Sensitivity analysis of foam flooding parameters reveals that foaming agent concentration (C) and temperature (T) are core control parameters. Experiments demonstrate that when C increases from 0.4% to 0.7%, foam film thickness (d_film) increases from 60 μm to 80 μm, and the resistance factor (RF) rises from 5.5 to 11.3, significantly enhancing plugging efficiency (Figure 6). Conversely, when temperature increases from 25 °C to 60 °C, d_film decreases by 19% and RF drops by 36%, necessitating the addition of 0.1% thermal stabilizer to inhibit thermal degradation.

At C = 0.7%, d_film increased to 80 ± 4 μm (from 30 ± 3 μm at C = 0.4%), corresponding to the following resistance factor (RF):

RF = 0.2d_film^1.5 = 11.3 ± 0.9 (vs. 5.5 ± 0.5 at C = 0.4%, Δ = +105%, p < 0.01).

This 105% enhancement in plugging efficiency (Figure 6) aligns with classical foam dynamics models [7], which predict that increased film thickness amplifies capillary resistance in pore throats. The synergy between dynamic plugging (the Jamin effect) and selective fluid diversion effectively mitigates gas channeling in heterogeneous reservoirs, providing a theoretical basis for optimizing field-scale EOR strategies.

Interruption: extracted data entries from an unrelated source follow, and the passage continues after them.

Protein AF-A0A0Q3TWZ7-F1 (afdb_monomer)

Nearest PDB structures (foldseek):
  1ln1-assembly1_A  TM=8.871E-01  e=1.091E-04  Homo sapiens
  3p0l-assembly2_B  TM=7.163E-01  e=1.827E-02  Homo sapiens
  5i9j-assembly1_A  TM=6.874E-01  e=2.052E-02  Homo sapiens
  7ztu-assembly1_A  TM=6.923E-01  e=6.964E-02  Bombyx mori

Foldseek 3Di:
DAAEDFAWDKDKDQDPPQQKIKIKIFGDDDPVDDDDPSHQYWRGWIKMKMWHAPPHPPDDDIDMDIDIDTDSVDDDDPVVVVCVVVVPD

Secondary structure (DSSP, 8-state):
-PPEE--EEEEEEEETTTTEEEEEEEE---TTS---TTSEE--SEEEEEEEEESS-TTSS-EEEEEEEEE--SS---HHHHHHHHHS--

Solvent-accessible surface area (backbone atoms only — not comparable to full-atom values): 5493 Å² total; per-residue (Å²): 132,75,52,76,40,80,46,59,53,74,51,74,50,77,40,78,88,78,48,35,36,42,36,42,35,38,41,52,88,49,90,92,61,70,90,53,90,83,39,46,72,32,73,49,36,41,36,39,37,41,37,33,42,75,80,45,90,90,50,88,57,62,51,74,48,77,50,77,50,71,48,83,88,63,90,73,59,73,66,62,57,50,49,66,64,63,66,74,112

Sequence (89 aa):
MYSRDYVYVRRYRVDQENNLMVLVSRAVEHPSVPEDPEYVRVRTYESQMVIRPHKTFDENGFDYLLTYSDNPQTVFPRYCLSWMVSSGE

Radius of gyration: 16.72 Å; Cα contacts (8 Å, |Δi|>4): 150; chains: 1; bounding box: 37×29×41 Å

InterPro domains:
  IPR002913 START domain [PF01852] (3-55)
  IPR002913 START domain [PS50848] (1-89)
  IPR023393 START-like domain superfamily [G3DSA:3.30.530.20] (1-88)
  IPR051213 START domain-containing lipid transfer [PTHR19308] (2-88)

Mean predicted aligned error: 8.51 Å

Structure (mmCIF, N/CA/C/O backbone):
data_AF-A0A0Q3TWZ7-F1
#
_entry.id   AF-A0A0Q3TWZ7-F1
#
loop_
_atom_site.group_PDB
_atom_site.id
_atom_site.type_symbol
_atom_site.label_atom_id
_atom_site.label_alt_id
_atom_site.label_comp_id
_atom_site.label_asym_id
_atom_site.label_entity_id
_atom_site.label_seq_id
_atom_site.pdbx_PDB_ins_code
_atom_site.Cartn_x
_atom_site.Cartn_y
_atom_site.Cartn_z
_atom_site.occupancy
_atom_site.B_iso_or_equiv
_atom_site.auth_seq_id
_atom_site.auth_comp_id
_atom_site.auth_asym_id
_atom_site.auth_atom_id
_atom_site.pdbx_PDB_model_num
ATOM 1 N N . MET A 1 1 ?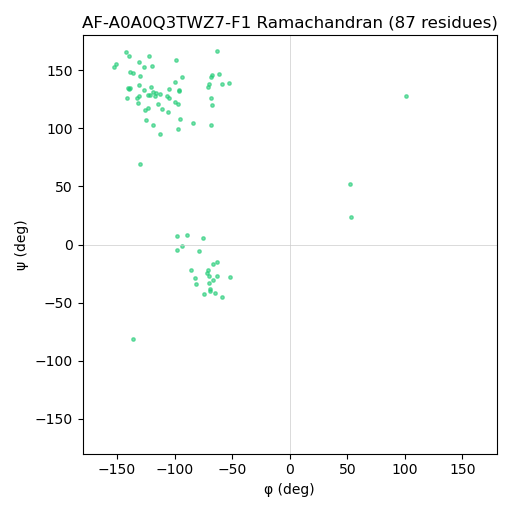 9.961 13.979 -15.484 1.00 61.66 1 MET A N 1
ATOM 2 C CA . MET A 1 1 ? 9.775 12.843 -14.560 1.00 61.66 1 MET A CA 1
ATOM 3 C C . MET A 1 1 ? 8.659 12.007 -15.154 1.00 61.66 1 MET A C 1
ATOM 5 O O . MET A 1 1 ? 7.565 12.536 -15.260 1.00 61.66 1 MET A O 1
ATOM 9 N N . TYR A 1 2 ? 8.945 10.802 -15.651 1.00 73.81 2 TYR A N 1
ATOM 10 C CA . TYR A 1 2 ? 7.914 9.967 -16.277 1.00 73.81 2 TYR A CA 1
ATOM 11 C C . TYR A 1 2 ? 6.889 9.506 -15.233 1.00 73.81 2 TYR A C 1
ATOM 13 O O . TYR A 1 2 ? 7.234 9.294 -14.061 1.00 73.81 2 TYR A O 1
ATOM 21 N N . SER A 1 3 ? 5.631 9.388 -15.650 1.00 84.62 3 SER A N 1
ATOM 22 C CA . SER A 1 3 ? 4.558 8.832 -14.826 1.00 84.62 3 SER A CA 1
ATOM 23 C C . SER A 1 3 ? 4.794 7.335 -14.609 1.00 84.62 3 SER A C 1
ATOM 25 O O . SER A 1 3 ? 5.347 6.654 -15.473 1.00 84.62 3 SER A O 1
ATOM 27 N N . ARG A 1 4 ? 4.442 6.833 -13.421 1.00 87.88 4 ARG A N 1
ATOM 28 C CA . ARG A 1 4 ? 4.626 5.420 -13.061 1.00 87.88 4 ARG A CA 1
ATOM 29 C C . ARG A 1 4 ? 3.327 4.677 -13.323 1.00 87.88 4 ARG A C 1
ATOM 31 O O . ARG A 1 4 ? 2.269 5.150 -12.917 1.00 87.88 4 ARG A O 1
ATOM 38 N N . ASP A 1 5 ? 3.441 3.529 -13.970 1.00 91.25 5 ASP A N 1
ATOM 39 C CA . ASP A 1 5 ? 2.333 2.614 -14.222 1.00 91.25 5 ASP A CA 1
ATOM 40 C C . ASP A 1 5 ? 2.433 1.410 -13.274 1.00 91.25 5 ASP A C 1
ATOM 42 O O . ASP A 1 5 ? 3.509 0.827 -13.102 1.00 91.25 5 ASP A O 1
ATOM 46 N N . TYR A 1 6 ? 1.311 1.047 -12.651 1.00 93.06 6 TYR A N 1
ATOM 47 C CA . TYR A 1 6 ? 1.222 -0.018 -11.655 1.00 93.06 6 TYR A CA 1
ATOM 48 C C . TYR A 1 6 ? 0.155 -1.023 -12.070 1.00 93.06 6 TYR A C 1
ATOM 50 O O . TYR A 1 6 ? -1.040 -0.734 -12.043 1.00 93.06 6 TYR A O 1
ATOM 58 N N . VAL A 1 7 ? 0.589 -2.250 -12.344 1.00 95.19 7 VAL A N 1
ATOM 59 C CA . VAL A 1 7 ? -0.302 -3.395 -12.536 1.00 95.19 7 VAL A CA 1
ATOM 60 C C . VAL A 1 7 ? -0.111 -4.327 -11.349 1.00 95.19 7 VAL A C 1
ATOM 62 O O . VAL A 1 7 ? 0.985 -4.825 -11.101 1.00 95.19 7 VAL A O 1
ATOM 65 N N . TYR A 1 8 ? -1.165 -4.520 -10.558 1.00 95.75 8 TYR A N 1
ATOM 66 C CA . TYR A 1 8 ? -1.102 -5.297 -9.324 1.00 95.75 8 TYR A CA 1
ATOM 67 C C . TYR A 1 8 ? -2.438 -5.958 -9.000 1.00 95.75 8 TYR A C 1
ATOM 69 O O . TYR A 1 8 ? -3.504 -5.487 -9.392 1.00 95.75 8 TYR A O 1
ATOM 77 N N . VAL A 1 9 ? -2.381 -7.047 -8.236 1.00 96.44 9 VAL A N 1
ATOM 78 C CA . VAL A 1 9 ? -3.563 -7.648 -7.614 1.00 96.44 9 VAL A CA 1
ATOM 79 C C . VAL A 1 9 ? -3.660 -7.138 -6.189 1.00 96.44 9 VAL A C 1
ATOM 81 O O . VAL A 1 9 ? -2.685 -7.187 -5.439 1.00 96.44 9 VAL A O 1
ATOM 84 N N . ARG A 1 10 ? -4.856 -6.693 -5.803 1.00 97.06 10 ARG A N 1
ATOM 85 C CA . ARG A 1 10 ? -5.198 -6.326 -4.430 1.00 97.06 10 ARG A CA 1
ATOM 86 C C . ARG A 1 10 ? -6.216 -7.306 -3.881 1.00 97.06 10 ARG A C 1
ATOM 88 O O . ARG A 1 10 ? -7.236 -7.567 -4.513 1.00 97.06 10 ARG A O 1
ATOM 95 N N . ARG A 1 11 ? -5.951 -7.842 -2.696 1.00 97.50 11 ARG A N 1
ATOM 96 C CA . ARG A 1 11 ? -6.896 -8.672 -1.942 1.00 97.50 11 ARG A CA 1
ATOM 97 C C . ARG A 1 11 ? -7.052 -8.106 -0.546 1.00 97.50 11 ARG A C 1
ATOM 99 O O . ARG A 1 11 ? -6.132 -7.481 -0.027 1.00 97.50 11 ARG A O 1
ATOM 106 N N . TYR A 1 12 ? -8.206 -8.344 0.057 1.00 96.69 12 TYR A N 1
ATOM 107 C CA . TYR A 1 12 ? -8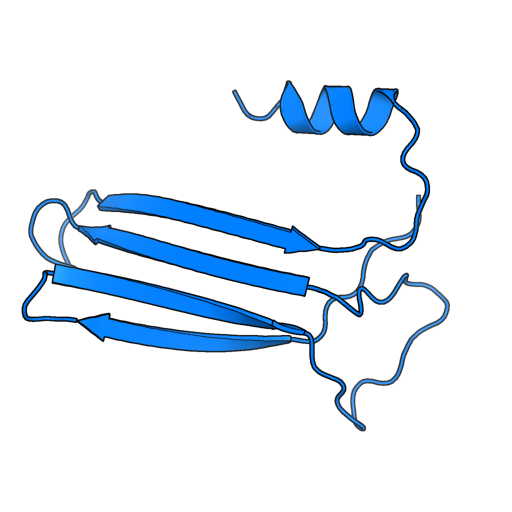.442 -7.992 1.445 1.00 96.69 12 TYR A CA 1
ATOM 108 C C . TYR A 1 12 ? -9.042 -9.164 2.209 1.00 96.69 12 TYR A C 1
ATOM 110 O O . TYR A 1 12 ? -9.651 -10.062 1.625 1.00 96.69 12 TYR A O 1
ATOM 118 N N . ARG A 1 13 ? -8.871 -9.135 3.525 1.00 96.69 13 ARG A N 1
ATOM 119 C CA . ARG A 1 13 ? -9.555 -10.020 4.459 1.00 96.69 13 ARG A CA 1
ATOM 120 C C . ARG A 1 13 ? -9.978 -9.212 5.674 1.00 96.69 13 ARG A C 1
ATOM 122 O O . ARG A 1 13 ? -9.188 -8.427 6.191 1.00 96.69 13 ARG A O 1
ATOM 129 N N . VAL A 1 14 ? -11.214 -9.425 6.105 1.00 95.81 14 VAL A N 1
ATOM 130 C CA . VAL A 1 14 ? -11.731 -8.885 7.361 1.00 95.81 14 VAL A CA 1
ATOM 131 C C . VAL A 1 14 ? -11.670 -9.994 8.401 1.00 95.81 14 VAL A C 1
ATOM 133 O O . VAL A 1 14 ? -12.213 -11.080 8.196 1.00 95.81 14 VAL A O 1
ATOM 136 N N . ASP A 1 15 ? -10.964 -9.722 9.483 1.00 94.62 15 ASP A N 1
ATOM 137 C CA . ASP A 1 15 ? -10.933 -10.519 10.693 1.00 94.62 15 ASP A CA 1
ATOM 138 C C . ASP A 1 15 ? -11.913 -9.899 11.696 1.00 94.62 15 ASP A C 1
ATOM 140 O O . ASP A 1 15 ? -11.622 -8.894 12.347 1.00 94.62 15 ASP A O 1
ATOM 144 N N . GLN A 1 16 ? -13.106 -10.488 11.766 1.00 92.50 16 GLN A N 1
ATOM 145 C CA . GLN A 1 16 ? -14.180 -10.039 12.653 1.00 92.50 16 GLN A CA 1
ATOM 146 C C . GLN 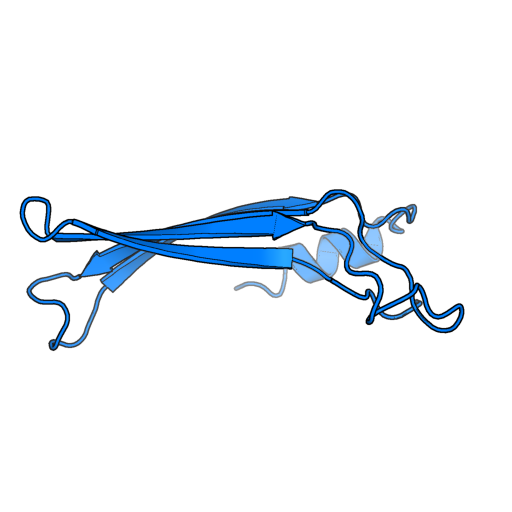A 1 16 ? -13.886 -10.345 14.129 1.00 92.50 16 GLN A C 1
ATOM 148 O O . GLN A 1 16 ? -14.412 -9.665 15.001 1.00 92.50 16 GLN A O 1
ATOM 153 N N . GLU A 1 17 ? -13.047 -11.344 14.419 1.00 93.00 17 GLU A N 1
ATOM 154 C CA . GLU A 1 17 ? -12.706 -11.730 15.793 1.00 93.00 17 GLU A CA 1
ATOM 155 C C . GLU A 1 17 ? -11.757 -10.706 16.419 1.00 93.00 17 GLU A C 1
ATOM 157 O O . GLU A 1 17 ? -11.954 -10.272 17.552 1.00 93.00 17 GLU A O 1
ATOM 162 N N . ASN A 1 18 ? -10.767 -10.254 15.647 1.00 92.69 18 ASN A N 1
ATOM 163 C CA . ASN A 1 18 ? -9.796 -9.258 16.099 1.00 92.69 18 ASN A CA 1
ATOM 164 C C . ASN A 1 18 ? -10.181 -7.811 15.749 1.00 92.69 18 ASN A C 1
ATOM 166 O O . ASN A 1 18 ? -9.448 -6.886 16.109 1.00 92.69 18 ASN A O 1
ATOM 170 N N . ASN A 1 19 ? -11.313 -7.608 15.063 1.00 93.88 19 ASN A N 1
ATOM 171 C CA . ASN A 1 19 ? -11.760 -6.316 14.537 1.00 93.88 19 ASN A CA 1
ATOM 172 C C . ASN A 1 19 ? -10.661 -5.638 13.695 1.00 93.88 19 ASN A C 1
ATOM 174 O O . ASN A 1 19 ? -10.247 -4.507 13.953 1.00 93.88 19 ASN A O 1
ATOM 178 N N . LEU A 1 20 ? -10.127 -6.378 12.721 1.00 95.38 20 LEU A N 1
ATOM 179 C CA . LEU A 1 20 ? -9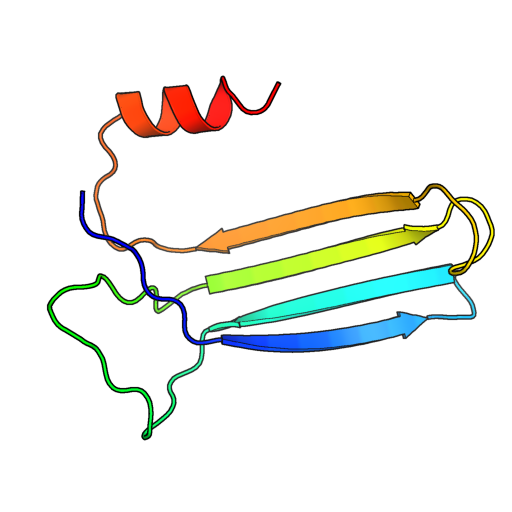.045 -5.937 11.840 1.00 95.38 20 LEU A CA 1
ATOM 180 C C . LEU A 1 20 ? -9.398 -6.190 10.379 1.00 95.38 20 LEU A C 1
ATOM 182 O O . LEU A 1 20 ? -10.005 -7.196 10.027 1.00 95.38 20 LEU A O 1
ATOM 186 N N . MET A 1 21 ? -8.962 -5.304 9.496 1.00 96.69 21 MET A N 1
ATOM 187 C CA . MET A 1 21 ? -9.010 -5.521 8.056 1.00 96.69 21 MET A CA 1
ATOM 188 C C . MET A 1 21 ? -7.604 -5.399 7.495 1.00 96.69 21 MET A C 1
ATOM 190 O O . MET A 1 21 ? -6.909 -4.420 7.739 1.00 96.69 21 MET A O 1
ATOM 194 N N . VAL A 1 22 ? -7.184 -6.393 6.721 1.00 96.75 22 VAL A N 1
ATOM 195 C CA . VAL A 1 22 ? -5.869 -6.400 6.080 1.00 96.75 22 VAL A CA 1
ATOM 196 C C . VAL A 1 22 ? -6.061 -6.369 4.576 1.00 96.75 22 VAL A C 1
ATOM 198 O O . VAL A 1 22 ? -6.822 -7.166 4.028 1.00 96.75 22 VAL A O 1
ATOM 201 N N . LEU A 1 23 ? -5.363 -5.459 3.905 1.00 97.44 23 LEU A N 1
ATOM 202 C CA . LEU A 1 23 ? -5.314 -5.332 2.459 1.00 97.44 23 LEU A CA 1
ATOM 203 C C . LEU A 1 23 ? -3.880 -5.578 2.011 1.00 97.44 23 LEU A C 1
ATOM 205 O O . LEU A 1 23 ? -2.958 -4.939 2.504 1.00 97.44 23 LEU A O 1
ATOM 209 N N . VAL A 1 24 ? -3.698 -6.489 1.064 1.00 96.88 24 VAL A N 1
ATOM 210 C CA . VAL A 1 24 ? -2.392 -6.823 0.498 1.00 96.88 24 VAL A CA 1
ATOM 211 C C . VAL A 1 24 ? -2.443 -6.566 -0.996 1.00 96.88 24 VAL A C 1
ATOM 213 O O . VAL A 1 24 ? -3.350 -7.048 -1.681 1.00 96.88 24 VAL A O 1
ATOM 216 N N . SER A 1 25 ? -1.467 -5.818 -1.492 1.00 97.19 25 SER A N 1
ATOM 217 C CA . SER A 1 25 ? -1.292 -5.534 -2.911 1.00 97.19 25 SER A CA 1
ATOM 218 C C . SER A 1 25 ? 0.066 -6.044 -3.367 1.00 97.19 25 SER A C 1
ATOM 220 O O . SER A 1 25 ? 1.063 -5.828 -2.681 1.00 97.19 25 SER A O 1
ATOM 222 N N . ARG A 1 26 ? 0.116 -6.704 -4.524 1.00 95.25 26 ARG A N 1
ATOM 223 C CA . ARG A 1 26 ? 1.365 -7.186 -5.126 1.00 95.25 26 ARG A CA 1
ATOM 224 C C . ARG A 1 26 ? 1.341 -7.002 -6.634 1.00 95.25 26 ARG A C 1
ATOM 226 O O . ARG A 1 26 ? 0.340 -7.341 -7.268 1.00 95.25 26 ARG A O 1
ATOM 233 N N . ALA A 1 27 ? 2.439 -6.492 -7.184 1.00 94.38 27 ALA A N 1
ATOM 234 C CA . ALA A 1 27 ? 2.642 -6.353 -8.620 1.00 94.38 27 ALA A CA 1
ATOM 235 C C . ALA A 1 27 ? 2.415 -7.679 -9.355 1.00 94.38 27 ALA A C 1
ATOM 237 O O . ALA A 1 27 ? 2.829 -8.742 -8.885 1.00 94.38 27 ALA A O 1
ATOM 238 N N . VAL A 1 28 ? 1.760 -7.603 -10.511 1.00 94.44 28 VAL A N 1
ATOM 239 C CA . VAL A 1 28 ? 1.575 -8.731 -11.425 1.00 94.44 28 VAL A CA 1
ATOM 240 C C . VAL A 1 28 ? 1.736 -8.265 -12.864 1.00 94.44 28 VAL A C 1
ATOM 242 O O . VAL A 1 28 ? 1.593 -7.084 -13.173 1.00 94.44 28 VAL A O 1
ATOM 245 N N . GLU A 1 29 ? 1.965 -9.214 -13.761 1.00 93.06 29 GLU A N 1
ATOM 246 C CA . GLU A 1 29 ? 1.884 -8.988 -15.199 1.00 93.06 29 GLU A CA 1
ATOM 247 C C . GLU A 1 29 ? 0.538 -9.506 -15.715 1.00 93.06 29 GLU A C 1
ATOM 249 O O . GLU A 1 29 ? 0.058 -10.555 -15.276 1.00 93.06 29 GLU A O 1
ATOM 254 N N . HIS A 1 30 ? -0.089 -8.770 -16.635 1.00 91.56 30 HIS A N 1
ATOM 255 C CA . HIS A 1 30 ? -1.350 -9.177 -17.250 1.00 91.56 30 HIS A CA 1
ATOM 256 C C . HIS A 1 30 ? -1.272 -9.009 -18.774 1.00 91.56 30 HIS A C 1
ATOM 258 O O . HIS A 1 30 ? -0.982 -7.907 -19.239 1.00 91.56 30 HIS A O 1
ATOM 264 N N . PRO A 1 31 ? -1.568 -10.051 -19.575 1.00 91.88 31 PRO A N 1
ATOM 265 C CA . PRO A 1 31 ? -1.369 -10.019 -21.028 1.00 91.88 31 PRO A CA 1
ATOM 266 C C . PRO A 1 31 ? -2.226 -8.964 -21.744 1.00 91.88 31 PRO A C 1
ATOM 268 O O . PRO A 1 31 ? -1.826 -8.453 -22.783 1.00 91.88 31 PRO A O 1
ATOM 271 N N . SER A 1 32 ? -3.384 -8.597 -21.187 1.00 94.31 32 SER A N 1
ATOM 272 C CA . SER A 1 32 ? -4.236 -7.525 -21.735 1.00 94.31 32 SER A CA 1
ATOM 273 C C . SER A 1 32 ? -3.765 -6.108 -21.391 1.00 94.31 32 SER A C 1
ATOM 275 O O . SER A 1 32 ? -4.376 -5.152 -21.855 1.00 94.31 32 SER A O 1
ATOM 277 N N . VAL A 1 33 ? -2.727 -5.962 -20.559 1.00 92.44 33 VAL A N 1
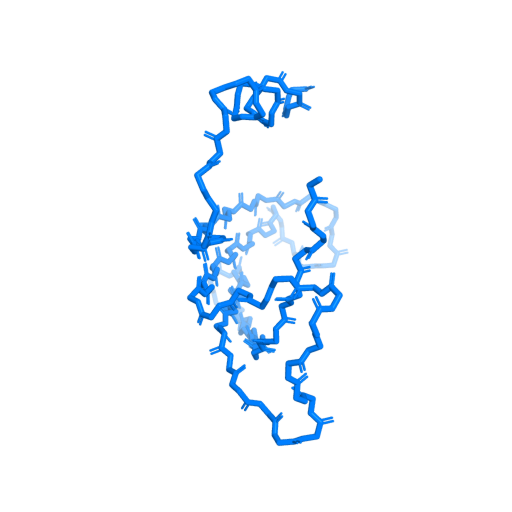ATOM 278 C CA . VAL A 1 33 ? -2.179 -4.666 -20.126 1.00 92.44 33 VAL A CA 1
ATOM 279 C C . VAL A 1 33 ? -0.652 -4.675 -20.321 1.00 92.44 33 VAL A C 1
ATOM 281 O O . VAL A 1 33 ? 0.108 -4.739 -19.343 1.00 92.44 33 VAL A O 1
ATOM 284 N N . PRO A 1 34 ? -0.181 -4.680 -21.585 1.00 92.62 34 PRO A N 1
ATOM 285 C CA . PRO A 1 34 ? 1.246 -4.626 -21.892 1.00 92.62 34 PRO A CA 1
ATOM 286 C C . PRO A 1 34 ? 1.877 -3.316 -21.398 1.00 92.62 34 PRO A C 1
ATOM 288 O O . PRO A 1 34 ? 1.182 -2.385 -20.995 1.00 92.62 34 PRO A O 1
ATOM 291 N N . GLU A 1 35 ? 3.206 -3.263 -21.373 1.00 90.75 35 GLU A N 1
ATOM 292 C CA . GLU A 1 35 ? 3.936 -2.046 -21.005 1.00 90.75 35 GLU A CA 1
ATOM 293 C C . GLU A 1 35 ? 3.800 -0.986 -22.107 1.00 90.75 35 GLU A C 1
ATOM 295 O O . GLU A 1 35 ? 3.942 -1.293 -23.292 1.00 90.75 35 GLU A O 1
ATOM 300 N N . ASP A 1 36 ? 3.540 0.256 -21.703 1.00 87.94 36 ASP A N 1
ATOM 301 C CA . ASP A 1 36 ? 3.472 1.414 -22.590 1.00 87.94 36 ASP A CA 1
ATOM 302 C C . ASP A 1 36 ? 4.754 2.254 -22.418 1.00 87.94 36 ASP A C 1
ATOM 304 O O . ASP A 1 36 ? 5.084 2.615 -21.285 1.00 87.94 36 ASP A O 1
ATOM 308 N N . PRO A 1 37 ? 5.492 2.565 -23.502 1.00 85.44 37 PRO A N 1
ATOM 309 C CA . PRO A 1 37 ? 6.738 3.329 -23.436 1.00 85.44 37 PRO A CA 1
ATOM 310 C C . PRO A 1 37 ? 6.585 4.770 -22.915 1.00 85.44 37 PRO A C 1
ATOM 312 O O . PRO A 1 37 ? 7.595 5.383 -22.565 1.00 85.44 37 PRO A O 1
ATOM 315 N N . GLU A 1 38 ? 5.372 5.327 -22.848 1.00 88.31 38 GLU A N 1
ATOM 316 C CA . GLU A 1 38 ? 5.111 6.639 -22.237 1.00 88.31 38 GLU A CA 1
ATOM 317 C C . GLU A 1 38 ? 5.246 6.609 -20.698 1.00 88.31 38 GLU A C 1
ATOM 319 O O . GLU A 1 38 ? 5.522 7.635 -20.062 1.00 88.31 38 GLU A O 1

3.2.2. Macro Control Mechanism

The foam system forms a dynamic plugging barrier in the high-permeability zone through the synergistic effect of “gas resistance effect—liquid resistance effect”. When the injection pressure exceeds the critical fracture pressure of the foam, the foam structure reorganizes and generates a selective plugging effect, causing the displacement fluid to shift to the low-permeability area. Pressure gradient monitoring shows that the pressure drop gradient in the high-permeability zone in the foam flooding stage increased from 0.84 MPa/m in water flooding to 1.72 MPa/m, indicating a significant increase in permeability resistance.

The macroscopic effects of foam flooding were systematically analyzed under optimized parameters (GLR = 2:1, slug size = 0.4 PV, salinity = 160,599 mg/L). As shown in

Table 3. Comparison of percolation characteristics in high- and low-permeability zones during foam flooding (GLR = 2:1, slug size = 0.4 PV, salinity = 160,599 mg/L; n = 3 unless noted).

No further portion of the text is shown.